**STUDY MATERIAL**
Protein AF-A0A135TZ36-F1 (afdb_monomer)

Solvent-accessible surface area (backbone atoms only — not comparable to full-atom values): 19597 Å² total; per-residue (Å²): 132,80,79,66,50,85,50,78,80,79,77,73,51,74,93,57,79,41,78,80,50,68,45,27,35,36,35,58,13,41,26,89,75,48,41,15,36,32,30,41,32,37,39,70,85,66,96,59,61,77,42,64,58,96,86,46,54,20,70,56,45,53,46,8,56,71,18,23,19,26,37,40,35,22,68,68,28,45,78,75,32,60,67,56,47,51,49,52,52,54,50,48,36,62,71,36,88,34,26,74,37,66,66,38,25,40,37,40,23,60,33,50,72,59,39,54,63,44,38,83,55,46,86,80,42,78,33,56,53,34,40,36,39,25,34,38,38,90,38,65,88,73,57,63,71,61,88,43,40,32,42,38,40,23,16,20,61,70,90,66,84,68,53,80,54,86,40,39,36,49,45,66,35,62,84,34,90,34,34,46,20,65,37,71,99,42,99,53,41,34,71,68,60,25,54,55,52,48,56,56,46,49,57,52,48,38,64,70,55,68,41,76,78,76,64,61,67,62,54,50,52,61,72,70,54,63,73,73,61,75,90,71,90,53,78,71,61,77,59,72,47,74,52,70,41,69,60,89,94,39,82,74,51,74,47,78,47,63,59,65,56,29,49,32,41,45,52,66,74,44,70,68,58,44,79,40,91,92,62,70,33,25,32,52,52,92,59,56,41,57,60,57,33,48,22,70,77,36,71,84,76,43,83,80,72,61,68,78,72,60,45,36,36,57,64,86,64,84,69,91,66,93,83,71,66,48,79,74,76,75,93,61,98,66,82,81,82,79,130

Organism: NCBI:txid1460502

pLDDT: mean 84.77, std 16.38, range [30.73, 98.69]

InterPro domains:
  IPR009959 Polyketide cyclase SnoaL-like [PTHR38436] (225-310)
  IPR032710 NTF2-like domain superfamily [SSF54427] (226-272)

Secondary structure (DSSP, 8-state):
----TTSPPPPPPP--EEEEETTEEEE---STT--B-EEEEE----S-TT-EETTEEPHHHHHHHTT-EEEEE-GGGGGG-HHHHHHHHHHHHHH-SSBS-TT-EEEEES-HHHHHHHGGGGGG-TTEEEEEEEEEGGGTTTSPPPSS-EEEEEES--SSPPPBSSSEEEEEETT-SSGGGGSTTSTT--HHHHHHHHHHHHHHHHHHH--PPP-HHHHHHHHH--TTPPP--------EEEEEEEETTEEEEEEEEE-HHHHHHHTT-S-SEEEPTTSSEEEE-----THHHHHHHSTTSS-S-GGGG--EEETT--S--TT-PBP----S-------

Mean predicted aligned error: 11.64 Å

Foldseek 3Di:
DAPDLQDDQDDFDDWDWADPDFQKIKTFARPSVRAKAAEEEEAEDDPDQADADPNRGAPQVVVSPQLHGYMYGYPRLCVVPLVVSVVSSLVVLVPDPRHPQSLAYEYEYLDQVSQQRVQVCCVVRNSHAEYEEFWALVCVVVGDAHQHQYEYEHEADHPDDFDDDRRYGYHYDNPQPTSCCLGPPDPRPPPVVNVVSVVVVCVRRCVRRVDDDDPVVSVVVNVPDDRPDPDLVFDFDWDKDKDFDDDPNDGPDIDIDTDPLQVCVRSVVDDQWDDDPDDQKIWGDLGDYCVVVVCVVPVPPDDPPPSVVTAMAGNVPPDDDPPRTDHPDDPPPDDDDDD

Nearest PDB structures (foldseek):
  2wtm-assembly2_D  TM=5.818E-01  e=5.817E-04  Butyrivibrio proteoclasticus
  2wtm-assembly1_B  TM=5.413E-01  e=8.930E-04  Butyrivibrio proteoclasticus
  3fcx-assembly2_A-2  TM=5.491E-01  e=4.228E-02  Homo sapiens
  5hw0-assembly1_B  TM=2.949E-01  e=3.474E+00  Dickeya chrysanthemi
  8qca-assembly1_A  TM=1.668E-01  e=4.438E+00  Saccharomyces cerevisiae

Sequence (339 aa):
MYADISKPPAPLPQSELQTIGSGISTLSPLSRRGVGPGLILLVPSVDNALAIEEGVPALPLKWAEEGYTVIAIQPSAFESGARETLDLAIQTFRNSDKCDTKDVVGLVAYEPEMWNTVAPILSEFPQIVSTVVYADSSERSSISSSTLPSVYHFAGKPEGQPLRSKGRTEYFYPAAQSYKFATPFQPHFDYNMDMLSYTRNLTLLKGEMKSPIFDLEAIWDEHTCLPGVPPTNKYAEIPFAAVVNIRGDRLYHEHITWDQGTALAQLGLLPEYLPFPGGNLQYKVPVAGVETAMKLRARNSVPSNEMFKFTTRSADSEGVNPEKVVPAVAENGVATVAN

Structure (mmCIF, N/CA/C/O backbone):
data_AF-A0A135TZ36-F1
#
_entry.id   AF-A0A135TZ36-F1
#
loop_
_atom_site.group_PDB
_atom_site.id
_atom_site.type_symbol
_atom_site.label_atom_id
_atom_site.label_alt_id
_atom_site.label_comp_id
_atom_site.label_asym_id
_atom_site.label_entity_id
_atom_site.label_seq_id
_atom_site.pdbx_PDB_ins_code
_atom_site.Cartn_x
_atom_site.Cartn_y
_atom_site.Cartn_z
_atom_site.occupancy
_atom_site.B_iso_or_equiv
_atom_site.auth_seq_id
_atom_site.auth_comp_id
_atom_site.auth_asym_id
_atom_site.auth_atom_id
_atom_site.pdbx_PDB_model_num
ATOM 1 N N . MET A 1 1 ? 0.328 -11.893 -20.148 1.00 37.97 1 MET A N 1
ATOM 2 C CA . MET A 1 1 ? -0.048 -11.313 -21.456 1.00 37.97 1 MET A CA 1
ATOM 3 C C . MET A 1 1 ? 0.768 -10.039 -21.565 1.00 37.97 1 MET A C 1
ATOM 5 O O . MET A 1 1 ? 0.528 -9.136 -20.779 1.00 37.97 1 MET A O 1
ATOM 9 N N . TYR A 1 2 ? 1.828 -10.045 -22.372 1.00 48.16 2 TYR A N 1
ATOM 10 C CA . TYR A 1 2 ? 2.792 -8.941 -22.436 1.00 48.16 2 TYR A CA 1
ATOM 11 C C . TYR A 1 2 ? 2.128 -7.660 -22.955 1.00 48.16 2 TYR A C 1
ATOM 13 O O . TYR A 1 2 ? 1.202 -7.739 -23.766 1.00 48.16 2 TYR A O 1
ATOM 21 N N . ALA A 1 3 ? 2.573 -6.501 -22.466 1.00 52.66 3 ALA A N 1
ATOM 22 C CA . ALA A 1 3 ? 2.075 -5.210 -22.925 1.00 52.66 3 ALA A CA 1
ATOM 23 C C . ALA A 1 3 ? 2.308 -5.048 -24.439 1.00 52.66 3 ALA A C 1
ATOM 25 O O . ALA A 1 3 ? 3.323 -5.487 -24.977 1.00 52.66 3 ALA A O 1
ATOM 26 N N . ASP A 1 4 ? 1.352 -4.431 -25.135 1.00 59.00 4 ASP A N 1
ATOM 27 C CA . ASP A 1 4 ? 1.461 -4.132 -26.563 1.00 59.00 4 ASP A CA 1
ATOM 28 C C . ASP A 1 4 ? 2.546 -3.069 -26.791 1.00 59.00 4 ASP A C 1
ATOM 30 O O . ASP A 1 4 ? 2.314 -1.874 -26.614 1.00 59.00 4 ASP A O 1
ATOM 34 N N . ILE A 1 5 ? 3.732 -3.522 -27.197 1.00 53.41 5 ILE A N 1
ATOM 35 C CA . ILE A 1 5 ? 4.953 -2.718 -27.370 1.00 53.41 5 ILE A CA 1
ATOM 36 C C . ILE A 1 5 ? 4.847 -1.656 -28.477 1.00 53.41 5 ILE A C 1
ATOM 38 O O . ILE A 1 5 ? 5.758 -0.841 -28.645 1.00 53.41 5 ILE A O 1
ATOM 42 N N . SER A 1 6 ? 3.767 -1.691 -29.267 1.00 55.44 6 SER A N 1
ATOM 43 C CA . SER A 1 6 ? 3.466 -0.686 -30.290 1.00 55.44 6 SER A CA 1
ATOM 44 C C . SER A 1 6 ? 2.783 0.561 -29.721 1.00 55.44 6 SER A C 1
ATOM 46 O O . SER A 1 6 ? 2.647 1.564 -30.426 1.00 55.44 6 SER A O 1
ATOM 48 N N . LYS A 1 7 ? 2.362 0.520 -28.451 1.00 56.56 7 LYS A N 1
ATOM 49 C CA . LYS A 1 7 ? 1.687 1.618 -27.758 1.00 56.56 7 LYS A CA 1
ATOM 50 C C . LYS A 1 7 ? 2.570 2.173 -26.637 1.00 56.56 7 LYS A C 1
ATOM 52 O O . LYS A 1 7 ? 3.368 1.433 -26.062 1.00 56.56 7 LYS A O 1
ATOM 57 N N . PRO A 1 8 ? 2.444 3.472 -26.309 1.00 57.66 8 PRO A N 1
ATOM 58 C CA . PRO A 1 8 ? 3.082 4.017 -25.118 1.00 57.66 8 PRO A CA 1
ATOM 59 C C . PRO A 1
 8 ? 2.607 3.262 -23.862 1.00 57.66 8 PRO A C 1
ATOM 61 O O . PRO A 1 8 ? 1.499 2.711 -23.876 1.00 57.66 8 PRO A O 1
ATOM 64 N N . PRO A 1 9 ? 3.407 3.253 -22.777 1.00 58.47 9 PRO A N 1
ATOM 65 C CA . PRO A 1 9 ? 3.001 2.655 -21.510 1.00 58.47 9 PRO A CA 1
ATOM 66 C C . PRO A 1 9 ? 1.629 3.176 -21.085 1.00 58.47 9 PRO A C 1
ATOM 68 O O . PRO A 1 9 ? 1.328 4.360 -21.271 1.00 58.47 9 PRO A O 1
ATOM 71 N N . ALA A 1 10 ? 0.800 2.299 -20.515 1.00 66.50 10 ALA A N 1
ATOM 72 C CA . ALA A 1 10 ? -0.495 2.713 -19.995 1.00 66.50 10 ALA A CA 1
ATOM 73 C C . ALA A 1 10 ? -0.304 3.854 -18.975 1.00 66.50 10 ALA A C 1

==

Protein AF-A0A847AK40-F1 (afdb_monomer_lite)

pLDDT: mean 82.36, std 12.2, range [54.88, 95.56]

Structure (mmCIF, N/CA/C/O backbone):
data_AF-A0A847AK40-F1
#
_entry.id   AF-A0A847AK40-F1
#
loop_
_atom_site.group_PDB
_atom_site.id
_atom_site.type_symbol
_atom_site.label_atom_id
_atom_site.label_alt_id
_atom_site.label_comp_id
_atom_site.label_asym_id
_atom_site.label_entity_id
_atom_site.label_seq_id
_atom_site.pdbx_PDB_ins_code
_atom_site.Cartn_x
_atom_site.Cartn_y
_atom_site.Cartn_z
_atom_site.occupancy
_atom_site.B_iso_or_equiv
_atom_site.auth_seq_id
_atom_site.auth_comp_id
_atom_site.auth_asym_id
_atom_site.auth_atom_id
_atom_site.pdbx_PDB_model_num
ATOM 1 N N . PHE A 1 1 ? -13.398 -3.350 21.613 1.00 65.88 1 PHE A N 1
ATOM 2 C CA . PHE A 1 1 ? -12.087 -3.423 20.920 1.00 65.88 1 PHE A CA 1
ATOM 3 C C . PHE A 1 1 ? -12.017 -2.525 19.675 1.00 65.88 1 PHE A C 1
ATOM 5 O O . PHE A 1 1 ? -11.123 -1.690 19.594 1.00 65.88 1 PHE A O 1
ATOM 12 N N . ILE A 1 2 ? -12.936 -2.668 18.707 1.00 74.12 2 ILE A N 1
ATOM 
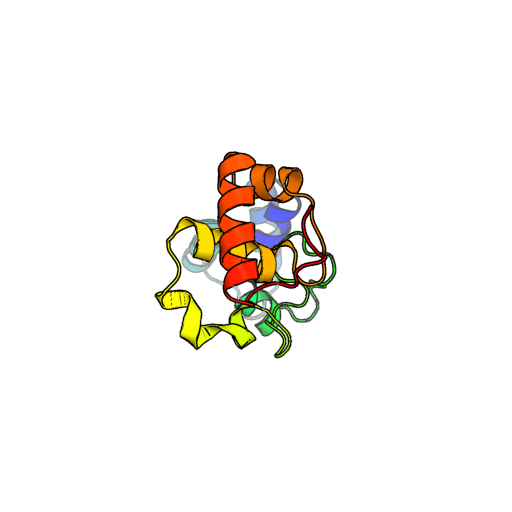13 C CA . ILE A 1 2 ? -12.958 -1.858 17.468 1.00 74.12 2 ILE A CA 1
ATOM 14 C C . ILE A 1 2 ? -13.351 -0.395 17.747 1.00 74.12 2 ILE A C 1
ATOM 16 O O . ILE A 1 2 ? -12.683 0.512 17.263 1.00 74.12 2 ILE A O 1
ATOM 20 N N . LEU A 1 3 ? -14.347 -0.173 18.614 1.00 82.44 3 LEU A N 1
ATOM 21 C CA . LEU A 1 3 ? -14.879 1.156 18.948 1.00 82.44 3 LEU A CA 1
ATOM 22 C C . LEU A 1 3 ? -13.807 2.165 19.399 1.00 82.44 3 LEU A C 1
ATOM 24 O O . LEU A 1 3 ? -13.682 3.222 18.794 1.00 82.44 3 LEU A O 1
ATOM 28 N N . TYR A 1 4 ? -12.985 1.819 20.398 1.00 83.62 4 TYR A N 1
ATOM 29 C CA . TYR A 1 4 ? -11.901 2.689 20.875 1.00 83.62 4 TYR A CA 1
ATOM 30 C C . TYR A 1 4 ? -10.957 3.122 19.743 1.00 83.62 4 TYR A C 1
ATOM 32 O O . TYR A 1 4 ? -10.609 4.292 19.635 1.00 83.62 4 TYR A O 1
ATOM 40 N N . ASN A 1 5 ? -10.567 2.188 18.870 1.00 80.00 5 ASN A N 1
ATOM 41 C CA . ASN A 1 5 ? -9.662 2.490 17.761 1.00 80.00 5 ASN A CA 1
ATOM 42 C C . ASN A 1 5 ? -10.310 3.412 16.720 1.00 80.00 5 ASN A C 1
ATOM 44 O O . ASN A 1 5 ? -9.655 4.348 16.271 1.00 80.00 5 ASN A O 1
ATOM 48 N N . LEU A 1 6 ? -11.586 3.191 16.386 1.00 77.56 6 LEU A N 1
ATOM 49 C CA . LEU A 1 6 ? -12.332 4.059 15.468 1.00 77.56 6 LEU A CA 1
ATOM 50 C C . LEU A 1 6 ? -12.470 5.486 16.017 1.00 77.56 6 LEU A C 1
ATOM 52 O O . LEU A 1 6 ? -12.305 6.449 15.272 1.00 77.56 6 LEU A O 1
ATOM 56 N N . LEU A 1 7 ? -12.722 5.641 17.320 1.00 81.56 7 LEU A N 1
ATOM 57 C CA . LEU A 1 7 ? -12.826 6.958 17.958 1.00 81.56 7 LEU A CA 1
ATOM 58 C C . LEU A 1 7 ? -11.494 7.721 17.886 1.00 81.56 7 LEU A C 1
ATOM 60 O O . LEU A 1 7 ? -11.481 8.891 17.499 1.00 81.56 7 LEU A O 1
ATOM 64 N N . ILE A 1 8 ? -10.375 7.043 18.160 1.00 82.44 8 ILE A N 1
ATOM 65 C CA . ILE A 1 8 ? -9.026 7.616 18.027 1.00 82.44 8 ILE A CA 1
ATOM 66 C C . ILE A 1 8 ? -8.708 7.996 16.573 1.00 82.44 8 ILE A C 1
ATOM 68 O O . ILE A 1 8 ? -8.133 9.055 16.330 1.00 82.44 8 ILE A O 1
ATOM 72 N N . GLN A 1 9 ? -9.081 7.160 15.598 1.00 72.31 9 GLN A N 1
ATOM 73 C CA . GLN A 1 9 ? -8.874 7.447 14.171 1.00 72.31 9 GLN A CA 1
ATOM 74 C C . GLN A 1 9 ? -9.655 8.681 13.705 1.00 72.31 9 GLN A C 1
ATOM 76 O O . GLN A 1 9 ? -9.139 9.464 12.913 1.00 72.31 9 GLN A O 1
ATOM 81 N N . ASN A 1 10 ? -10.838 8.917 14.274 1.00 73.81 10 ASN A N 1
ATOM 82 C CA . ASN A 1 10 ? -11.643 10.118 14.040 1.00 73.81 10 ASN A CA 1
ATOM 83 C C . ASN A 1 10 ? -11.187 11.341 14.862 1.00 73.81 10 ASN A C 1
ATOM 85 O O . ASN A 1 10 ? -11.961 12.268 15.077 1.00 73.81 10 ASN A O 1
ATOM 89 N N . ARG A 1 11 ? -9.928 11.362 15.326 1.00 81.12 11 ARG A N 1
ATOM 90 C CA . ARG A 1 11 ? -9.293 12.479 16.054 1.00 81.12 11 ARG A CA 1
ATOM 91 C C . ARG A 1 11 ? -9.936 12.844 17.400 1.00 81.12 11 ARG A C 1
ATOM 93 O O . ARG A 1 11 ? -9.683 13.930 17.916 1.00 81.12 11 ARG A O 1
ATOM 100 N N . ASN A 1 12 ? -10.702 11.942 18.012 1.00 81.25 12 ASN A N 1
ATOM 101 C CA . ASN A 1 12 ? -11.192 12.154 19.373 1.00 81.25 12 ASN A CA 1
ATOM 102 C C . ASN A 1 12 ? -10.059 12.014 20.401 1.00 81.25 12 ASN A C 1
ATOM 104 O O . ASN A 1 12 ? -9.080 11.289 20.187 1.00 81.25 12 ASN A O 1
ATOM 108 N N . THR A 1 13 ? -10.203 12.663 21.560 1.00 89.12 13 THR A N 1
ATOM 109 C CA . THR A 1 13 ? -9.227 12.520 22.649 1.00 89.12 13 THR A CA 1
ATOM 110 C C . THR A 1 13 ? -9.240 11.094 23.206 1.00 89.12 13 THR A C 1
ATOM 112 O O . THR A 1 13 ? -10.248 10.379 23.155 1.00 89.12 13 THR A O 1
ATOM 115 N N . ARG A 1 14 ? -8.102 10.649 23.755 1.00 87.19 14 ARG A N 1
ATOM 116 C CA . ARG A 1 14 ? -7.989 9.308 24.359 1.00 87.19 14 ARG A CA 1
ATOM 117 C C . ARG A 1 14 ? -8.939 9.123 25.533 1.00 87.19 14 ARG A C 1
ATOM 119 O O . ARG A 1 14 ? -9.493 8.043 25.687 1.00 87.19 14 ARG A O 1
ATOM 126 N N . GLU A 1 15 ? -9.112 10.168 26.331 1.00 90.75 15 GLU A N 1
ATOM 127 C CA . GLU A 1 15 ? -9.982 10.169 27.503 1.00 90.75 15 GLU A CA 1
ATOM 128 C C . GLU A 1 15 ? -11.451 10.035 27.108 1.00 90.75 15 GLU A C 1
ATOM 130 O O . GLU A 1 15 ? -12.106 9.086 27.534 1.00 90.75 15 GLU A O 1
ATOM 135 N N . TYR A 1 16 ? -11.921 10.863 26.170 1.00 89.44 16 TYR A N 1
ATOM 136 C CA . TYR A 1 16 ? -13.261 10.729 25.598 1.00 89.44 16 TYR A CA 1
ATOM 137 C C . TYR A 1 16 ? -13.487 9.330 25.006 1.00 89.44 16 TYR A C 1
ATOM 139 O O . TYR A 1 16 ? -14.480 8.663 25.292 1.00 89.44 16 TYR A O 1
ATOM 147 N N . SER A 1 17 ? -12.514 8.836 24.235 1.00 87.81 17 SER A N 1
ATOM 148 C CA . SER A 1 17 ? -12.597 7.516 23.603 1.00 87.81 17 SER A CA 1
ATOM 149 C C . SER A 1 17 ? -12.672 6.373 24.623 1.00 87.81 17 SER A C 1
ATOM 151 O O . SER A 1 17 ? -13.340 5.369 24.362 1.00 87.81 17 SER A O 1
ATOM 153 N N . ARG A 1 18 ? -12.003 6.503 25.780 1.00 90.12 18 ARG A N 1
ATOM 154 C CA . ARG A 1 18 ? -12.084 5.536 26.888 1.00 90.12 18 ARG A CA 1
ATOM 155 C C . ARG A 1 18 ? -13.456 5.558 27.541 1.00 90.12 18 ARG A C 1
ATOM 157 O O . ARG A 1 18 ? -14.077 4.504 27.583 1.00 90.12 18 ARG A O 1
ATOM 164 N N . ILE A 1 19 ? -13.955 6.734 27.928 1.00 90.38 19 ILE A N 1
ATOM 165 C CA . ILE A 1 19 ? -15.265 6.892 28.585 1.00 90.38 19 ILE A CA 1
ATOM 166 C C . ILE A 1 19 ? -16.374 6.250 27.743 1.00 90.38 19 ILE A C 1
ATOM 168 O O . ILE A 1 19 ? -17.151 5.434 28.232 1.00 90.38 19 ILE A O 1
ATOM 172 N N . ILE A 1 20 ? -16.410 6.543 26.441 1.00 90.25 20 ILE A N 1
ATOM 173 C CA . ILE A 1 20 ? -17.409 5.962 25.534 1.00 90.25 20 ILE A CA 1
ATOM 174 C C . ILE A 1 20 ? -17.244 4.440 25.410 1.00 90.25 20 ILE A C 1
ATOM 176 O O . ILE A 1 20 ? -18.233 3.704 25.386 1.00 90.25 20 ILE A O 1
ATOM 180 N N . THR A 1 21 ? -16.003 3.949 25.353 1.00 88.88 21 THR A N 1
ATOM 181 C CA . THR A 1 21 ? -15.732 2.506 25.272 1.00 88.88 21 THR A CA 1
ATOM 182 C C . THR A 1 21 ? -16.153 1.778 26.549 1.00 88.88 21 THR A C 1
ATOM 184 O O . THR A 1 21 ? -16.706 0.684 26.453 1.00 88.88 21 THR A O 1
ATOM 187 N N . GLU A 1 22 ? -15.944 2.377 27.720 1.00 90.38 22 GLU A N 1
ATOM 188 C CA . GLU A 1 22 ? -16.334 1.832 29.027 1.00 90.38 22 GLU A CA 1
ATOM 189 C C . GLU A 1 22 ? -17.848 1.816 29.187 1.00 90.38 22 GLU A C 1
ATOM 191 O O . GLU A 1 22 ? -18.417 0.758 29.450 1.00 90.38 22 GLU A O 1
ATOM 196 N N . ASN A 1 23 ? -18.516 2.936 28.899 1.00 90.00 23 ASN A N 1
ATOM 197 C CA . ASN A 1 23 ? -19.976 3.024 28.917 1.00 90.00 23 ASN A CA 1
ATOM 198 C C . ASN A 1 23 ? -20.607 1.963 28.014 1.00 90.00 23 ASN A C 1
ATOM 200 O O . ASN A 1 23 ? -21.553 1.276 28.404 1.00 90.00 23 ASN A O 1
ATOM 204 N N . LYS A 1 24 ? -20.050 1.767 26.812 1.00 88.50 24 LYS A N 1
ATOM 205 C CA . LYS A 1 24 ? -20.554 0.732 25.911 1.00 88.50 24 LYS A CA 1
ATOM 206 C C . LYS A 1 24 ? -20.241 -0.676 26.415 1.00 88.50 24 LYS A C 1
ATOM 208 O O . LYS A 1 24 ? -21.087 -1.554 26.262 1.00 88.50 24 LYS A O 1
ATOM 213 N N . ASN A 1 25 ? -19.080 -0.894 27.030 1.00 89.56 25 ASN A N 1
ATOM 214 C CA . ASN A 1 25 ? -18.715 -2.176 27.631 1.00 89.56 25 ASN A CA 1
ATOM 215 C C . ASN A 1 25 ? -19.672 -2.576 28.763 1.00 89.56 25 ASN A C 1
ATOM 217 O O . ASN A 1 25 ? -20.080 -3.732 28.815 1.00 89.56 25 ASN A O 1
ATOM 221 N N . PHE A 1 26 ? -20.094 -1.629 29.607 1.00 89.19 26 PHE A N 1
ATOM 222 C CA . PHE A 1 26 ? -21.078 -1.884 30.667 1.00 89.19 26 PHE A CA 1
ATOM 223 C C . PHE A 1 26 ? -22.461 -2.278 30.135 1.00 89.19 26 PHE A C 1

**EXERCISE INSTRUCTIONS**
Each line in the listing above from the one containing "ATOM 74 C C" through the one containing "ATOM 139 O O" should be repeated exactly, and no other line.

**ANSWER FOR THIS EXERCISE**
ATOM 74 C C . GLN A 1 9 ? -9.655 8.681 13.705 1.00 72.31 9 GLN A C 1
ATOM 76 O O . GLN A 1 9 ? -9.139 9.464 12.913 1.00 72.31 9 GLN A O 1
ATOM 81 N N . ASN A 1 10 ? -10.838 8.917 14.274 1.00 73.81 10 ASN A N 1
ATOM 82 C CA . ASN A 1 10 ? -11.643 10.118 14.040 1.00 73.81 10 ASN A CA 1
ATOM 83 C C . ASN A 1 10 ? -11.187 11.341 14.862 1.00 73.81 10 ASN A C 1
ATOM 85 O O . ASN A 1 10 ? -11.961 12.268 15.077 1.00 73.81 10 ASN A O 1
ATOM 89 N N . ARG A 1 11 ? -9.928 11.362 15.326 1.00 81.12 11 ARG A N 1
ATOM 90 C CA . ARG A 1 11 ? -9.293 12.479 16.054 1.00 81.12 11 ARG A CA 1
ATOM 91 C C . ARG A 1 11 ? -9.936 12.844 17.400 1.00 81.12 11 ARG A C 1
ATOM 93 O O . ARG A 1 11 ? -9.683 13.930 17.916 1.00 81.12 11 ARG A O 1
ATOM 100 N N . ASN A 1 12 ? -10.702 11.942 18.012 1.00 81.25 12 ASN A N 1
ATOM 101 C CA . ASN A 1 12 ? -11.192 12.154 19.373 1.00 81.25 12 ASN A CA 1
ATOM 102 C C . ASN A 1 12 ? -10.059 12.014 20.401 1.00 81.25 12 ASN A C 1
ATOM 104 O O . ASN A 1 12 ? -9.080 11.289 20.187 1.00 81.25 12 ASN A O 1
ATOM 108 N N . THR A 1 13 ? -10.203 12.663 21.560 1.00 89.12 13 THR A N 1
ATOM 109 C CA . THR A 1 13 ? -9.227 12.520 22.649 1.00 89.12 13 THR A CA 1
ATOM 110 C C . THR A 1 13 ? -9.240 11.094 23.206 1.00 89.12 13 THR A C 1
ATOM 112 O O . THR A 1 13 ? -10.248 10.379 23.155 1.00 89.12 13 THR A O 1
ATOM 115 N N . ARG A 1 14 ? -8.102 10.649 23.755 1.00 87.19 14 ARG A N 1
ATOM 116 C CA . ARG A 1 14 ? -7.989 9.308 24.359 1.00 87.19 14 ARG A CA 1
ATOM 117 C C . ARG A 1 14 ? -8.939 9.123 25.533 1.00 87.19 14 ARG A C 1
ATOM 119 O O . ARG A 1 14 ? -9.493 8.043 25.687 1.00 87.19 14 ARG A O 1
ATOM 126 N N . GLU A 1 15 ? -9.112 10.168 26.331 1.00 90.75 15 GLU A N 1
ATOM 127 C CA . GLU A 1 15 ? -9.982 10.169 27.503 1.00 90.75 15 GLU A CA 1
ATOM 128 C C . GLU A 1 15 ? -11.451 10.035 27.108 1.00 90.75 15 GLU A C 1
ATOM 130 O O . GLU A 1 15 ? -12.106 9.086 27.534 1.00 90.75 15 GLU A O 1
ATOM 135 N N . TYR A 1 16 ? -11.921 10.863 26.170 1.00 89.44 16 TYR A N 1
ATOM 136 C CA . TYR A 1 16 ? -13.261 10.729 25.598 1.00 89.44 16 TYR A CA 1
ATOM 137 C C . TYR A 1 16 ? -13.487 9.330 25.006 1.00 89.44 16 TYR A C 1
ATOM 139 O O . TYR A 1 16 ? -14.480 8.663 25.292 1.00 89.44 16 TYR A O 1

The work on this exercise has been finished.